Recorded data
*** Block opens ***

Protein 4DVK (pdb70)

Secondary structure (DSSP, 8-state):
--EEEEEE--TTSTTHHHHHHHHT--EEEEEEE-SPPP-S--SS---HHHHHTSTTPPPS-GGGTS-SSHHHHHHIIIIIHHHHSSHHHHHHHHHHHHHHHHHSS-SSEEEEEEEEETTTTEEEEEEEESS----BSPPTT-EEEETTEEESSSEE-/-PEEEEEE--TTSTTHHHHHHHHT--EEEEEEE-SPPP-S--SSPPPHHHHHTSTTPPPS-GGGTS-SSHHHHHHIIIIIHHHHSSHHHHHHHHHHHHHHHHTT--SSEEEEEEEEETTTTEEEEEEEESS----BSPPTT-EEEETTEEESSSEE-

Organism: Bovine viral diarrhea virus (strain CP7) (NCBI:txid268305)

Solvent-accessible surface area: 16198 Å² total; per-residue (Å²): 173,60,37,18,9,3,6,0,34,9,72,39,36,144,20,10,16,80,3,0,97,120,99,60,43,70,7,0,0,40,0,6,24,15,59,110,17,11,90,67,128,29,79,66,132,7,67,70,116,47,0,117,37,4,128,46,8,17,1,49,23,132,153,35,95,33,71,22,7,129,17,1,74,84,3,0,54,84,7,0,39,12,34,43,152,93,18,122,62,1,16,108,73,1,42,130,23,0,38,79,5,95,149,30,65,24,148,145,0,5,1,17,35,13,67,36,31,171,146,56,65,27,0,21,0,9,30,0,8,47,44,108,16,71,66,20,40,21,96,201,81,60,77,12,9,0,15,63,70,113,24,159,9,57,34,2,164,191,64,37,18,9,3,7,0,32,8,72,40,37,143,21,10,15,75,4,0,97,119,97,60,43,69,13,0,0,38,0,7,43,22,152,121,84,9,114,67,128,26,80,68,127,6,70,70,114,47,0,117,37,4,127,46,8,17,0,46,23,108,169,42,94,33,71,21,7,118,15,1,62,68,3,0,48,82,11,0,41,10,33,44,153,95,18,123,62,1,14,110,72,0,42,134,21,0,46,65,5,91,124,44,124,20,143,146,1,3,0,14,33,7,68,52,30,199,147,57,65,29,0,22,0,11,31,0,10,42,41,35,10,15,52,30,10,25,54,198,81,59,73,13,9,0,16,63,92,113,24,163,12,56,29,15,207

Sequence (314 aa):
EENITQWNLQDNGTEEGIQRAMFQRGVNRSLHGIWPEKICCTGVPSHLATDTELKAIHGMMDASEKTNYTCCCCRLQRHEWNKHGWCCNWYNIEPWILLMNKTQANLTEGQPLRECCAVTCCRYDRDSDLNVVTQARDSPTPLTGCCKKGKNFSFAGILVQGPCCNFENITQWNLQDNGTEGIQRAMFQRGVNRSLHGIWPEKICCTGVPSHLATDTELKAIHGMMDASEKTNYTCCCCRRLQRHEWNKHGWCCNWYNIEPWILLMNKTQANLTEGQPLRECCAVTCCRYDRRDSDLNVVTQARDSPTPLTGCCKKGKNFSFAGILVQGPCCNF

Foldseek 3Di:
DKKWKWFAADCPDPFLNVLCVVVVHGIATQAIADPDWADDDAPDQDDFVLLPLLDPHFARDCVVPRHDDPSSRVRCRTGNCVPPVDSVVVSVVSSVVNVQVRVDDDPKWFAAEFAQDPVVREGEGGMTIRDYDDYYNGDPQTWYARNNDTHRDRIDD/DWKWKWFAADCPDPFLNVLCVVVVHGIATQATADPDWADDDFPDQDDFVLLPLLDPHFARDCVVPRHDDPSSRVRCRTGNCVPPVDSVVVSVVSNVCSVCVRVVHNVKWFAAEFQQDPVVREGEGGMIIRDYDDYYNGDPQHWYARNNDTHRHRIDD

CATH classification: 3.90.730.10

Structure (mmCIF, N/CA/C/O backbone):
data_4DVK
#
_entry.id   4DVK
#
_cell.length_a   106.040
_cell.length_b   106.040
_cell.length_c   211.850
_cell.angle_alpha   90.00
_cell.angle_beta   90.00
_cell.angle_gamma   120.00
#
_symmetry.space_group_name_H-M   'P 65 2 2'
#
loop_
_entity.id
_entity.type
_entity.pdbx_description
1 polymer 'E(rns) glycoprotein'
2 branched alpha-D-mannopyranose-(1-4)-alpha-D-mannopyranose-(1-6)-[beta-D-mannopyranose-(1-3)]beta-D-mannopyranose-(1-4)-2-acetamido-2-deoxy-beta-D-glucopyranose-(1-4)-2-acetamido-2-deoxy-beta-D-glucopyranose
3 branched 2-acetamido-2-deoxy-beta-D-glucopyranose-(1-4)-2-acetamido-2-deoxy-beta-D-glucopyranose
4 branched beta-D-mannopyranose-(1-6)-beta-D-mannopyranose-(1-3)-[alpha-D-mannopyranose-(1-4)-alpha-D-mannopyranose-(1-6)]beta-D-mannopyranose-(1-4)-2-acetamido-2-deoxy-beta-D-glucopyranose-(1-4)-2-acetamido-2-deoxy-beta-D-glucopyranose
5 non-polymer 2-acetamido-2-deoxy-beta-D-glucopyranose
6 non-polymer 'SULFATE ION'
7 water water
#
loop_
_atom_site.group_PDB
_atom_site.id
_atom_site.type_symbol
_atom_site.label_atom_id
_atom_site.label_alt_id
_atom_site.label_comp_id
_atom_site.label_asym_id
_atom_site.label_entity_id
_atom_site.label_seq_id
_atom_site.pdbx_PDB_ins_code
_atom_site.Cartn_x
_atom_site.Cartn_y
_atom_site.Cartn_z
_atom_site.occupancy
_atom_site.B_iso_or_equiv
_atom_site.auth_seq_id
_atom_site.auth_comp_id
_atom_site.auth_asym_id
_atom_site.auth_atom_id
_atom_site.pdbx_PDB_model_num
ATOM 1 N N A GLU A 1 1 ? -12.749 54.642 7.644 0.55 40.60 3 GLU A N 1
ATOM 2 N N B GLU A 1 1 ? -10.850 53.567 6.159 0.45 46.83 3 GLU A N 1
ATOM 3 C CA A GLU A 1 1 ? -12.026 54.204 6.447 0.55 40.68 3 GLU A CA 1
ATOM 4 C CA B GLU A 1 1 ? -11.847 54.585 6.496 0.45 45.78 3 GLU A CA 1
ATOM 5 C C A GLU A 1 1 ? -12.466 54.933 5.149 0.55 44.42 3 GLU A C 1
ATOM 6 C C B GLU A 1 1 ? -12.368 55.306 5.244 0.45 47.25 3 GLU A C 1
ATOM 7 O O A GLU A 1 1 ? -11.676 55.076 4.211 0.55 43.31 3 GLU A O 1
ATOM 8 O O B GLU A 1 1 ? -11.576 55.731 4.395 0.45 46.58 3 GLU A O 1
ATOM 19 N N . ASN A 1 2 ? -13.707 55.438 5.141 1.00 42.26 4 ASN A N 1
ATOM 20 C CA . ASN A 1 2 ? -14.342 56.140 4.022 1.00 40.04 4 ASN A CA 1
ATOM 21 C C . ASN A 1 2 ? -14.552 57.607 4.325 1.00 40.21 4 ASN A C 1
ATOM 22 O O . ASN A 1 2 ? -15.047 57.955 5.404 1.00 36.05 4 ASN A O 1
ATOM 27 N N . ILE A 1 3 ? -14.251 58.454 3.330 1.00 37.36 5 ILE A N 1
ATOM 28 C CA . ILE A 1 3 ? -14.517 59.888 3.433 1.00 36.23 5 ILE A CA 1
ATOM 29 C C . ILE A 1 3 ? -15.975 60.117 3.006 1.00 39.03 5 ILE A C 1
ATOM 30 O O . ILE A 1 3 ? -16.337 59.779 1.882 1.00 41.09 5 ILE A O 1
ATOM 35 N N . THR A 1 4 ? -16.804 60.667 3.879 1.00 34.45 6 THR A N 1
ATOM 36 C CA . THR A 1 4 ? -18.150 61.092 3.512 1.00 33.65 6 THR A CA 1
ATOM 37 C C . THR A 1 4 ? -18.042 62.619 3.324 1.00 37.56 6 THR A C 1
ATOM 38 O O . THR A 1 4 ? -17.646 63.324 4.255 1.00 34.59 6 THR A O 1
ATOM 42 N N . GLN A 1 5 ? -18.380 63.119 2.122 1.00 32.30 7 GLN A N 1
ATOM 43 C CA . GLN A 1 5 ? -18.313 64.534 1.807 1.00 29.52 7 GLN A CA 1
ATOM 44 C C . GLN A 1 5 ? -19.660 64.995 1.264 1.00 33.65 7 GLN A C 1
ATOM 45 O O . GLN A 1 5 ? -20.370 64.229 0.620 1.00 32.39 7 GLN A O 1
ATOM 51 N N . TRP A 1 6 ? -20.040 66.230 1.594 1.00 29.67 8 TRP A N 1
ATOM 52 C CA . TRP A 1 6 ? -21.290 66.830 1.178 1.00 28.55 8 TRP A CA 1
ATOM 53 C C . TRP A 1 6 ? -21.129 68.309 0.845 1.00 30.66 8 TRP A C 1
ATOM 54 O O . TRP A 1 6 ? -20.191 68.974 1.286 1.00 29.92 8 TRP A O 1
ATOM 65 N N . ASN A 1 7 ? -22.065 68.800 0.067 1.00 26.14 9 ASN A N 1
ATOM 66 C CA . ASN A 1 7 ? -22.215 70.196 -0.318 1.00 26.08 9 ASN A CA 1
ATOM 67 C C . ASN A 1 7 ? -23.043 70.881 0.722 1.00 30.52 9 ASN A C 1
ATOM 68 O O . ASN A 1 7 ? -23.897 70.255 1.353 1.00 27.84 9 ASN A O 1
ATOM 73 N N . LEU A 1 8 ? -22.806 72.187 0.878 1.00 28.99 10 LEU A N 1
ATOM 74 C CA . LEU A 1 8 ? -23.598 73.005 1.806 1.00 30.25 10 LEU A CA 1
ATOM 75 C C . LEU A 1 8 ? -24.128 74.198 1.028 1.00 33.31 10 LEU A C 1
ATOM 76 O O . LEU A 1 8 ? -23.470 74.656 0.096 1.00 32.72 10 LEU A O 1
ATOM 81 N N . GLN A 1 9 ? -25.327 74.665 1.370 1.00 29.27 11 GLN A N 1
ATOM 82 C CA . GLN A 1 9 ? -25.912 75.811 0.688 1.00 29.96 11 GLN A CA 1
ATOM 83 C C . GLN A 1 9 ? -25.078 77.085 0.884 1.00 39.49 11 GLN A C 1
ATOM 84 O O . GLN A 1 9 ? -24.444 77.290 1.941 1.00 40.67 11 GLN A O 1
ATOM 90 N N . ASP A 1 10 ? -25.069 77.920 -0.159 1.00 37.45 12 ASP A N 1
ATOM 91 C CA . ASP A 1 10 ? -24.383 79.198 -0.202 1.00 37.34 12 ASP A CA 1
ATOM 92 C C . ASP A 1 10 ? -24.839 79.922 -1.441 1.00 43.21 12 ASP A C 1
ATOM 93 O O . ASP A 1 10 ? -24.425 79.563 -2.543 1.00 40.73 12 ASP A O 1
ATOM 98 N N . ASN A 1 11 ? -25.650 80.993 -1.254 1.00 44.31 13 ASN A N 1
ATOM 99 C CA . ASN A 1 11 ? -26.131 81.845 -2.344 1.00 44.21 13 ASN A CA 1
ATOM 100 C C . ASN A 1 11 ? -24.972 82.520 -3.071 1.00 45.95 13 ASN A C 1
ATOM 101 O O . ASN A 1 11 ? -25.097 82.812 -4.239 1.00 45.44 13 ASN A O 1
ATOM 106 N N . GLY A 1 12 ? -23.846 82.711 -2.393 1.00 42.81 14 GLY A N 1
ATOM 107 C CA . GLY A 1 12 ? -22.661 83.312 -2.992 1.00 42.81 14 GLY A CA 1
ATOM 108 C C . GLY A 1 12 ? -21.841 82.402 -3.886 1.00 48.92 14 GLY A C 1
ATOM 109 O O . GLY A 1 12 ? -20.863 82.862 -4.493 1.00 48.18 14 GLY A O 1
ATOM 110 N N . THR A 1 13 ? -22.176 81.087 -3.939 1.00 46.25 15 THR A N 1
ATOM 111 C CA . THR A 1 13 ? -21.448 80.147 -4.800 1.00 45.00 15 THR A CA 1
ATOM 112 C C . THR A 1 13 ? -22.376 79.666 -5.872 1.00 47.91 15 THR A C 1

*** Block closes ***

YOUR OBJECTIVE = In the records above, the line with "ATOM 92 C C" marks the start and the line with "ATOM 108 C C" marks the end; copy that stretch exactly, both lines included, and nothing else.

REPLY =
ATOM 92 C C . ASP A 1 10 ? -24.839 79.922 -1.441 1.00 43.21 12 ASP A C 1
ATOM 93 O O . ASP A 1 10 ? -24.425 79.563 -2.543 1.00 40.73 12 ASP A O 1
ATOM 98 N N . ASN A 1 11 ? -25.650 80.993 -1.254 1.00 44.31 13 ASN A N 1
ATOM 99 C CA . ASN A 1 11 ? -26.131 81.845 -2.344 1.00 44.21 13 ASN A CA 1
ATOM 100 C C . ASN A 1 11 ? -24.972 82.520 -3.071 1.00 45.95 13 ASN A C 1
ATOM 101 O O . ASN A 1 11 ? -25.097 82.812 -4.239 1.00 45.44 13 ASN A O 1
ATOM 106 N N . GLY A 1 12 ? -23.846 82.711 -2.393 1.00 42.81 14 GLY A N 1
ATOM 107 C CA . GLY A 1 12 ? -22.661 83.312 -2.992 1.00 42.81 14 GLY A CA 1
ATOM 108 C C . GLY A 1 12 ? -21.841 82.402 -3.886 1.00 48.92 14 GLY A C 1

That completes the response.